Task brief
The exact lines from the start of the material below through the line holding "ATOM 3 C C . MET" are the answer; return those, pictures excluded.

Provided entries START

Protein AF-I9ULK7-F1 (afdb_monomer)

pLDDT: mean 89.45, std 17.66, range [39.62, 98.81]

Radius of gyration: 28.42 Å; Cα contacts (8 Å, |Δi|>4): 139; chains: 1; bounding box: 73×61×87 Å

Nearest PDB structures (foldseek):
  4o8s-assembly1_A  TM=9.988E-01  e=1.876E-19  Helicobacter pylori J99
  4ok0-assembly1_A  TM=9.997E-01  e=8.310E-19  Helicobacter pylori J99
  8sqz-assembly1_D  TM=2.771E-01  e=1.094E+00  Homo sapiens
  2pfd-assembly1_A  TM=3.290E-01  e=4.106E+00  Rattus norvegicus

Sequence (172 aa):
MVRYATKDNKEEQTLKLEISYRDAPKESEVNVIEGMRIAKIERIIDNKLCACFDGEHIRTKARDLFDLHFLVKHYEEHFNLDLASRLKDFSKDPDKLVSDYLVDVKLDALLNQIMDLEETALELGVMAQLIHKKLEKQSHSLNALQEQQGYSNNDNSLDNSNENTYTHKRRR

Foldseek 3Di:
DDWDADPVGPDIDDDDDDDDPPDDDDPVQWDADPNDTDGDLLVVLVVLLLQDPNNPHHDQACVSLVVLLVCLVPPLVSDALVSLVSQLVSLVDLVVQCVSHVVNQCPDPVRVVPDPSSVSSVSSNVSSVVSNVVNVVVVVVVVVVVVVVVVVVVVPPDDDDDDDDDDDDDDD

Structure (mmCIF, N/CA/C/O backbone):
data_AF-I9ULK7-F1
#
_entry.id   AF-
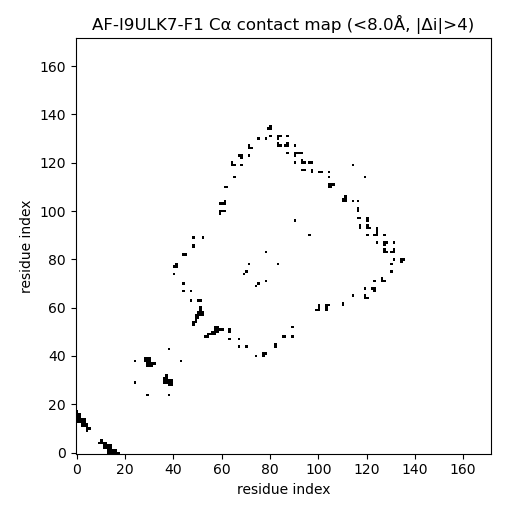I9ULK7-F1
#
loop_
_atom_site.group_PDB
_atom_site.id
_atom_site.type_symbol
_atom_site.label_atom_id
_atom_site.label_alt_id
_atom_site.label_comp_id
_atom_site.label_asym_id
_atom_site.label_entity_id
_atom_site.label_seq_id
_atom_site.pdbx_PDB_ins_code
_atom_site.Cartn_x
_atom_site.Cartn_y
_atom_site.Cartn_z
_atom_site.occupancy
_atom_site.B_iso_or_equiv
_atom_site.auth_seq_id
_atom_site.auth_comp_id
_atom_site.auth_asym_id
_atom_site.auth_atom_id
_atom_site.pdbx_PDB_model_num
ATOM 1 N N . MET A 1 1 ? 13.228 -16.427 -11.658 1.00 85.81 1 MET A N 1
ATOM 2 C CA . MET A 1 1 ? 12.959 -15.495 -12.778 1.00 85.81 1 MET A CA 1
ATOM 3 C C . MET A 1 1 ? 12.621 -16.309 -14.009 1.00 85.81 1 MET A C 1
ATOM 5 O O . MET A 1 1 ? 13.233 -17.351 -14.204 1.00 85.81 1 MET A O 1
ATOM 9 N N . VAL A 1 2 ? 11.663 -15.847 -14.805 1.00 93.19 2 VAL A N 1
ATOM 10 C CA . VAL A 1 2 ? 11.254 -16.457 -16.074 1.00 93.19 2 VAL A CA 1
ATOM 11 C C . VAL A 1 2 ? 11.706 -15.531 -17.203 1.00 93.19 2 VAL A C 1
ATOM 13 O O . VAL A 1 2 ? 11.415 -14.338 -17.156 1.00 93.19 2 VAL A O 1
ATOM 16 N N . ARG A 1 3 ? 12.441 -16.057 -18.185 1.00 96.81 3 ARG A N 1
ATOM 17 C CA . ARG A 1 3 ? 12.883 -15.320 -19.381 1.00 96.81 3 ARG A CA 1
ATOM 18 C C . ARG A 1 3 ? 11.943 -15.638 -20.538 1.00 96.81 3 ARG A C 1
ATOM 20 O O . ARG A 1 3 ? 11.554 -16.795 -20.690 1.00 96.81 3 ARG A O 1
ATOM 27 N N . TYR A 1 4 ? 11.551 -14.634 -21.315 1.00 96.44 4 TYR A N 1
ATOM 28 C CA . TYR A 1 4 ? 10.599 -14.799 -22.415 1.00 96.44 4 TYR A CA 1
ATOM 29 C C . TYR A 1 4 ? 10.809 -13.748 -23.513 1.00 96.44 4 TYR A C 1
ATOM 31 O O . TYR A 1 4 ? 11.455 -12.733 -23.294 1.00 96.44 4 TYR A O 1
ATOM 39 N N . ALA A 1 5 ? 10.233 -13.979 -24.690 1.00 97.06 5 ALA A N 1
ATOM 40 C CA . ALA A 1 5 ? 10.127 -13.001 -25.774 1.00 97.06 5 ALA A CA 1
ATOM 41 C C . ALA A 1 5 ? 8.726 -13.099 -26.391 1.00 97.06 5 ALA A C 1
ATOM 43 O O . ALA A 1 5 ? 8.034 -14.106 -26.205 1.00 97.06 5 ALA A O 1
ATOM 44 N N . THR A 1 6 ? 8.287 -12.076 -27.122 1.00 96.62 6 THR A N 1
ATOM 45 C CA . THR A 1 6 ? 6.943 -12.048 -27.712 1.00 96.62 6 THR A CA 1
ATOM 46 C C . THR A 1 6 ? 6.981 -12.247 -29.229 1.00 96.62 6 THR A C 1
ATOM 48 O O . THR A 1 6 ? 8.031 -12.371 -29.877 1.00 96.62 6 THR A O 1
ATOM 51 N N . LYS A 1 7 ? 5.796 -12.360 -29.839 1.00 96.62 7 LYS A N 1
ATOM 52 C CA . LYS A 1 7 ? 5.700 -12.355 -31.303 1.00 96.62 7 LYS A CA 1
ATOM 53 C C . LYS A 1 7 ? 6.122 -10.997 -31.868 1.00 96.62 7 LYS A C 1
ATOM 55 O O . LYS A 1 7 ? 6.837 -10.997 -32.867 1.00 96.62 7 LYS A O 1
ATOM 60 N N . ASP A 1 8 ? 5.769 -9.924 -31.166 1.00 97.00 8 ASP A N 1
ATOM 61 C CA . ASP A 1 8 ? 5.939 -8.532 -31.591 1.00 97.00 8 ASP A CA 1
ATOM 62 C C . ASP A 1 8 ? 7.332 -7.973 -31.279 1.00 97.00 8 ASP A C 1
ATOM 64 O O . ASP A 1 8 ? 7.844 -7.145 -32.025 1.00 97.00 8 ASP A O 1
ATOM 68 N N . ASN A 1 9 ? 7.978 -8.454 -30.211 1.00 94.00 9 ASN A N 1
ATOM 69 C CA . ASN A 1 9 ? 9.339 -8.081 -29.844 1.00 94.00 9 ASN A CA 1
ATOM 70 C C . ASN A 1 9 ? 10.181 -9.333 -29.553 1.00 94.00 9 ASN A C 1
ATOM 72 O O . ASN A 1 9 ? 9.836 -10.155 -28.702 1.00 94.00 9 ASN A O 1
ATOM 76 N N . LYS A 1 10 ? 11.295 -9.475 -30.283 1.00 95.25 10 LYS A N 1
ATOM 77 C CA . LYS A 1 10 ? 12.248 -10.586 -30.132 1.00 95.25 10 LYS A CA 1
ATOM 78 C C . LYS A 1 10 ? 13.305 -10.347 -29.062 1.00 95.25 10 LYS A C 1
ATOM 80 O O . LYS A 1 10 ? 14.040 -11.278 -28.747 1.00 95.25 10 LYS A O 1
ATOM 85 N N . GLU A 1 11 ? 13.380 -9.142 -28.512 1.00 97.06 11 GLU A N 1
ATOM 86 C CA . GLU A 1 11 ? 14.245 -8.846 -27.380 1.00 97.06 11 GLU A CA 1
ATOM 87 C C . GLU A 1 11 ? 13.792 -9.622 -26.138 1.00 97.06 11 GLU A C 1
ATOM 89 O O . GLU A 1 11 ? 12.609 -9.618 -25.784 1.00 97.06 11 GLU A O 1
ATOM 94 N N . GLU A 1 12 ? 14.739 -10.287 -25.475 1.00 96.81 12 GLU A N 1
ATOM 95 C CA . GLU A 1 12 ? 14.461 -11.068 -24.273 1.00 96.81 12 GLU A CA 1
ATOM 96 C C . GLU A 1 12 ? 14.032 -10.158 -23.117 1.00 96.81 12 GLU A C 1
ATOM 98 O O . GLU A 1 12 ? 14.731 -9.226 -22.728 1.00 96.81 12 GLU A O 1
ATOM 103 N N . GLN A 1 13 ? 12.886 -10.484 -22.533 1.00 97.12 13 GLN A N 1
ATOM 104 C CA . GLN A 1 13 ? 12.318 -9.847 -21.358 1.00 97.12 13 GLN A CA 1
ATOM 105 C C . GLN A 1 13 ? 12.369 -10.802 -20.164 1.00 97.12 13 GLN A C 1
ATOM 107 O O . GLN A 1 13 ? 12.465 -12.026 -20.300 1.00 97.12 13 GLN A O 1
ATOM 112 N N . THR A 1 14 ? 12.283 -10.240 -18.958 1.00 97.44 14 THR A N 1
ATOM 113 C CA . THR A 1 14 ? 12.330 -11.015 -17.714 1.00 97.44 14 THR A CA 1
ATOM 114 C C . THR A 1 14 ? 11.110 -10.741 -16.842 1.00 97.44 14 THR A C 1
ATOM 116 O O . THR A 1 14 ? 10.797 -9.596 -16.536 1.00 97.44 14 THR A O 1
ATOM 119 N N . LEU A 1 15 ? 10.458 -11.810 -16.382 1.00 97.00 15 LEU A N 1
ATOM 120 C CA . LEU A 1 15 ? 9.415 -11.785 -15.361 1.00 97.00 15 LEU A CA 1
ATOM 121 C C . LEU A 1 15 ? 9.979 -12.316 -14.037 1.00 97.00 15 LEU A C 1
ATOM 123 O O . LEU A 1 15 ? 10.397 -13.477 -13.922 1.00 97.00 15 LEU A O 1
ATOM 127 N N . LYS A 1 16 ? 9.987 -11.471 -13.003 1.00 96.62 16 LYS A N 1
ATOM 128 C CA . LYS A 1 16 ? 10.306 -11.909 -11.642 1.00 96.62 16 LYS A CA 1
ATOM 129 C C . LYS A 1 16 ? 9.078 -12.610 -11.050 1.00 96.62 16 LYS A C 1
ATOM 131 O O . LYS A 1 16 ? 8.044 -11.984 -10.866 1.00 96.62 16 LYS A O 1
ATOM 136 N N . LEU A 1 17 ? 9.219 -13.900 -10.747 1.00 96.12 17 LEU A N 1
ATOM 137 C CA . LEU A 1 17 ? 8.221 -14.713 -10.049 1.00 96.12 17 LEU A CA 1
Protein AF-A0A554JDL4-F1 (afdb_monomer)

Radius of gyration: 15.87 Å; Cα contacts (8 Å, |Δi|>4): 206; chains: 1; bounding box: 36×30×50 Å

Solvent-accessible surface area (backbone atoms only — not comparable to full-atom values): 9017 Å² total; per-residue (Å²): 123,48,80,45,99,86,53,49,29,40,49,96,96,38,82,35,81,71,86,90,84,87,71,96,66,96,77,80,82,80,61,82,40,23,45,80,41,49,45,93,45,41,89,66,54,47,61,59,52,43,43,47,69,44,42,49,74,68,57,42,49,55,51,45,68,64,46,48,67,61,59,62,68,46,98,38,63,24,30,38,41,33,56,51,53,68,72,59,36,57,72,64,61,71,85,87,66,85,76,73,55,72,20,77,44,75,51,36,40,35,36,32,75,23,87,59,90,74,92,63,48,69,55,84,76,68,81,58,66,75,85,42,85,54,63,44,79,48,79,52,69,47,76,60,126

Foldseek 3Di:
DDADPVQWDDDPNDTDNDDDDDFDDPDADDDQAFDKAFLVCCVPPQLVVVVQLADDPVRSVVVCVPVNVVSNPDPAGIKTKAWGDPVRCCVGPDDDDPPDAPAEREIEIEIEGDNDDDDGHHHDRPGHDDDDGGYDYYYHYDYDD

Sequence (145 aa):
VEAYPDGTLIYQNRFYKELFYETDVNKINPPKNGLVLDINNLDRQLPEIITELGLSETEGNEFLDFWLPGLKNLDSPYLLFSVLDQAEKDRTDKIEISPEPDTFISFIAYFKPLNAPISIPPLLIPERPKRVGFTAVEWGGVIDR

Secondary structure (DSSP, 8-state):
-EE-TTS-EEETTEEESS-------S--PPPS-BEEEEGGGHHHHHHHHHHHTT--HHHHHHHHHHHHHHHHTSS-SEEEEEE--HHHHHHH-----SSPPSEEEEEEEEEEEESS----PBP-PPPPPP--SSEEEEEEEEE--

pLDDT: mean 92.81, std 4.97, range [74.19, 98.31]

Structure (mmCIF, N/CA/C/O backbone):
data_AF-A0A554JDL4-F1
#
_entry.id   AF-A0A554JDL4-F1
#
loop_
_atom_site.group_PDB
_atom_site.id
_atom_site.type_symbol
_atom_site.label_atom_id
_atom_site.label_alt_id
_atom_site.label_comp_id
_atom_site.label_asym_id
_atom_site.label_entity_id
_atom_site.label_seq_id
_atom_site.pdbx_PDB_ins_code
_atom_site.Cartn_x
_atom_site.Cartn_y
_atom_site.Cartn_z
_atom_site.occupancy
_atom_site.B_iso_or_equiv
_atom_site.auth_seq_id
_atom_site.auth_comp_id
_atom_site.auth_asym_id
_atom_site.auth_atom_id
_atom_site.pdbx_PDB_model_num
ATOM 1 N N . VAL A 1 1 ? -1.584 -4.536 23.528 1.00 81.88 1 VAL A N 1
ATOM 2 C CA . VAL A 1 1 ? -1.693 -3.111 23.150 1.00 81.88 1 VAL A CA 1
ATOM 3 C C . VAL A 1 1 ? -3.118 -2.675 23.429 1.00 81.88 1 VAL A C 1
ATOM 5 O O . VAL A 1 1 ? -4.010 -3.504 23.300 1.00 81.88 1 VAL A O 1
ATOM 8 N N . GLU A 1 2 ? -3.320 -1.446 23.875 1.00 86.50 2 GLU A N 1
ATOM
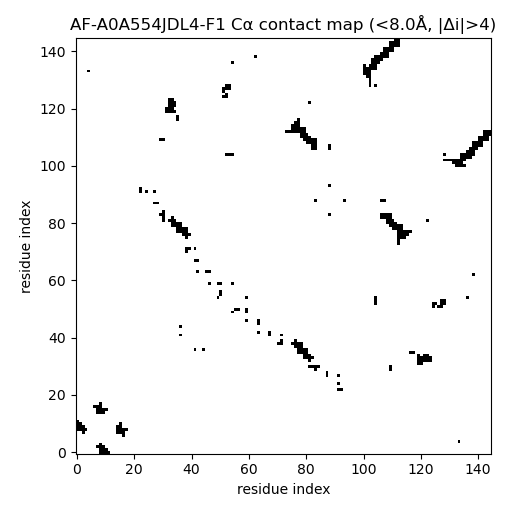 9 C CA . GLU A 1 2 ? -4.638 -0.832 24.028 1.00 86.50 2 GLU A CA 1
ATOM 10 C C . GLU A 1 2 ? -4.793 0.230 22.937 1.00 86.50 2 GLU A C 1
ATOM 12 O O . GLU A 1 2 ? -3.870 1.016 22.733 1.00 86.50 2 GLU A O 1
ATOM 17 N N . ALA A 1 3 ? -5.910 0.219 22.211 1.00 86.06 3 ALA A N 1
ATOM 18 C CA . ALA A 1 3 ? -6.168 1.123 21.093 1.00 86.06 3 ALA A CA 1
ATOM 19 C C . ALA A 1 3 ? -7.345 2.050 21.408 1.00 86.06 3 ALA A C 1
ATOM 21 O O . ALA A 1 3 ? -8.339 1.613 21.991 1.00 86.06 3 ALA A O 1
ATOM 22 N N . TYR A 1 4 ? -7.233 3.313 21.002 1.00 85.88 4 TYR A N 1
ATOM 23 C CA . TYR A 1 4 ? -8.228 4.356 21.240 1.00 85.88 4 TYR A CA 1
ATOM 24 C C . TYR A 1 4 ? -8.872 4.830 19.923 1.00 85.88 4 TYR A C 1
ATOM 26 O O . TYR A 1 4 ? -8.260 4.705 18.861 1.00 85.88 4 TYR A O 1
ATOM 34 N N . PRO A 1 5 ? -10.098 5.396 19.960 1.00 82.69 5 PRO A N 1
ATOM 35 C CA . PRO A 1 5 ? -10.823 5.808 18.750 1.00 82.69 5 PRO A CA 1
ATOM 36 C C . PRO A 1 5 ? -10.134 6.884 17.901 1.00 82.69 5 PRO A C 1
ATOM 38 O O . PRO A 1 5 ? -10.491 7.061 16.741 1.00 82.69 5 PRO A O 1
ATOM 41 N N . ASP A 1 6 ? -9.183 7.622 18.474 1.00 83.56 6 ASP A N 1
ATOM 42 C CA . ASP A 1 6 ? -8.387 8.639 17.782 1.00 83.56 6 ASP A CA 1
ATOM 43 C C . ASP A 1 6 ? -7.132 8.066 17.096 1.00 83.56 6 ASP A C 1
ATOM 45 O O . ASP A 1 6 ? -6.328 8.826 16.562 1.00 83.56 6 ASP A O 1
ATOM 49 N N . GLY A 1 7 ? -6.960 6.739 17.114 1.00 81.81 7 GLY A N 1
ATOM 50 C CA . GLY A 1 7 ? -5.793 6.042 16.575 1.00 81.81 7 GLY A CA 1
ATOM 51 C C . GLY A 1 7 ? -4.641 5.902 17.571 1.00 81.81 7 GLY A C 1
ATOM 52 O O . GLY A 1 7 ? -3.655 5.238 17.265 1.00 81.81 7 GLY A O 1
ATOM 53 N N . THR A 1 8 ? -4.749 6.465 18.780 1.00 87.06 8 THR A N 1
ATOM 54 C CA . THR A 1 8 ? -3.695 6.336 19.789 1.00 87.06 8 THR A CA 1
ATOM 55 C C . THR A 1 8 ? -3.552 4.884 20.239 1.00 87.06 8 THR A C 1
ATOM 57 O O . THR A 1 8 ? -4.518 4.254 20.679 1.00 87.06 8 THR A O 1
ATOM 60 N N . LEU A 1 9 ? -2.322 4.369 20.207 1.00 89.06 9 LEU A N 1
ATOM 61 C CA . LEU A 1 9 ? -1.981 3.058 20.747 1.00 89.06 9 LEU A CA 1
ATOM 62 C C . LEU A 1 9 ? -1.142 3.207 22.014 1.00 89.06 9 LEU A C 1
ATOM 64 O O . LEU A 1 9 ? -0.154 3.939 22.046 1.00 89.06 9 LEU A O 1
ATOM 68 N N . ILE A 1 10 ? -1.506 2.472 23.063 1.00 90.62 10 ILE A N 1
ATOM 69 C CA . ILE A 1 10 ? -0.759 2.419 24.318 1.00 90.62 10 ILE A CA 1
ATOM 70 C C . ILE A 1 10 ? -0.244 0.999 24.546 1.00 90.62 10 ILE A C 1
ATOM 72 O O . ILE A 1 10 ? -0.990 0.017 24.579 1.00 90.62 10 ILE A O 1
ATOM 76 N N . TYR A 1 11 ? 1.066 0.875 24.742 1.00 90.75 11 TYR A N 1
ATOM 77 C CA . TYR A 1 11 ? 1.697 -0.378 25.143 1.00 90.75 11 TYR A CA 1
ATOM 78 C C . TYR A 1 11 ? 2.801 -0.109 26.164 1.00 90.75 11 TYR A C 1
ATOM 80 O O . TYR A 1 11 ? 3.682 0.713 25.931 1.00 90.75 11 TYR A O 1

Provided entries END

Answer space
Protein AF-I9ULK7-F1 (afdb_monomer)

pLDDT: mean 89.45, std 17.66, range [39.62, 98.81]

Radius of gyration: 28.42 Å; Cα contacts (8 Å, |Δi|>4): 139; chains: 1; bounding box: 73×61×87 Å

Nearest PDB structures (foldseek):
  4o8s-assembly1_A  TM=9.988E-01  e=1.876E-19  Helicobacter pylori J99
  4ok0-assembly1_A  TM=9.997E-01  e=8.310E-19  Helicobacter pylori J99
  8sqz-assembly1_D  TM=2.771E-01  e=1.094E+00  Homo sapiens
  2pfd-assembly1_A  TM=3.290E-01  e=4.106E+00  Rattus norvegicus

Sequence (172 aa):
MVRYATKDNKEEQTLKLEISYRDAPKESEVNVIEGMRIAKIERIIDNKLCACFDGEHIRTKARDLFDLHFLVKHYEEHFNLDLASRLKDFSKDPDKLVSDYLVDVKLDALLNQIMDLEETALELGVMAQLIHKKLEKQSHSLNALQEQQGYSNNDNSLDNSNENTYTHKRRR

Foldseek 3Di:
DDWDADPVGPDIDDDDDDDDPPDDDDPVQWDADPNDTDGDLLVVLVVLLLQDPNNPHHDQACVSLVVLLVCLVPPLVSDALVSLVSQLVSLVDLVVQCVSHVVNQCPDPVRVVPDPSSVSSVSSNVSSVVSNVVNVVVVVVVVVVVVVVVVVVVVPPDDDDDDDDDDDDDDD

Structure (mmCIF, N/CA/C/O backbone):
data_AF-I9ULK7-F1
#
_entry.id   AF-
I9ULK7-F1
#
loop_
_atom_site.group_PDB
_atom_site.id
_atom_site.type_symbol
_atom_site.label_atom_id
_atom_site.label_alt_id
_atom_site.label_comp_id
_atom_site.label_asym_id
_atom_site.label_entity_id
_atom_site.label_seq_id
_atom_site.pdbx_PDB_ins_code
_atom_site.Cartn_x
_atom_site.Cartn_y
_atom_site.Cartn_z
_atom_site.occupancy
_atom_site.B_iso_or_equiv
_atom_site.auth_seq_id
_atom_site.auth_comp_id
_atom_site.auth_asym_id
_atom_site.auth_atom_id
_atom_site.pdbx_PDB_model_num
ATOM 1 N N . MET A 1 1 ? 13.228 -16.427 -11.658 1.00 85.81 1 MET A N 1
ATOM 2 C CA . MET A 1 1 ? 12.959 -15.495 -12.778 1.00 85.81 1 MET A CA 1
ATOM 3 C C . MET A 1 1 ? 12.621 -16.309 -14.009 1.00 85.81 1 MET A C 1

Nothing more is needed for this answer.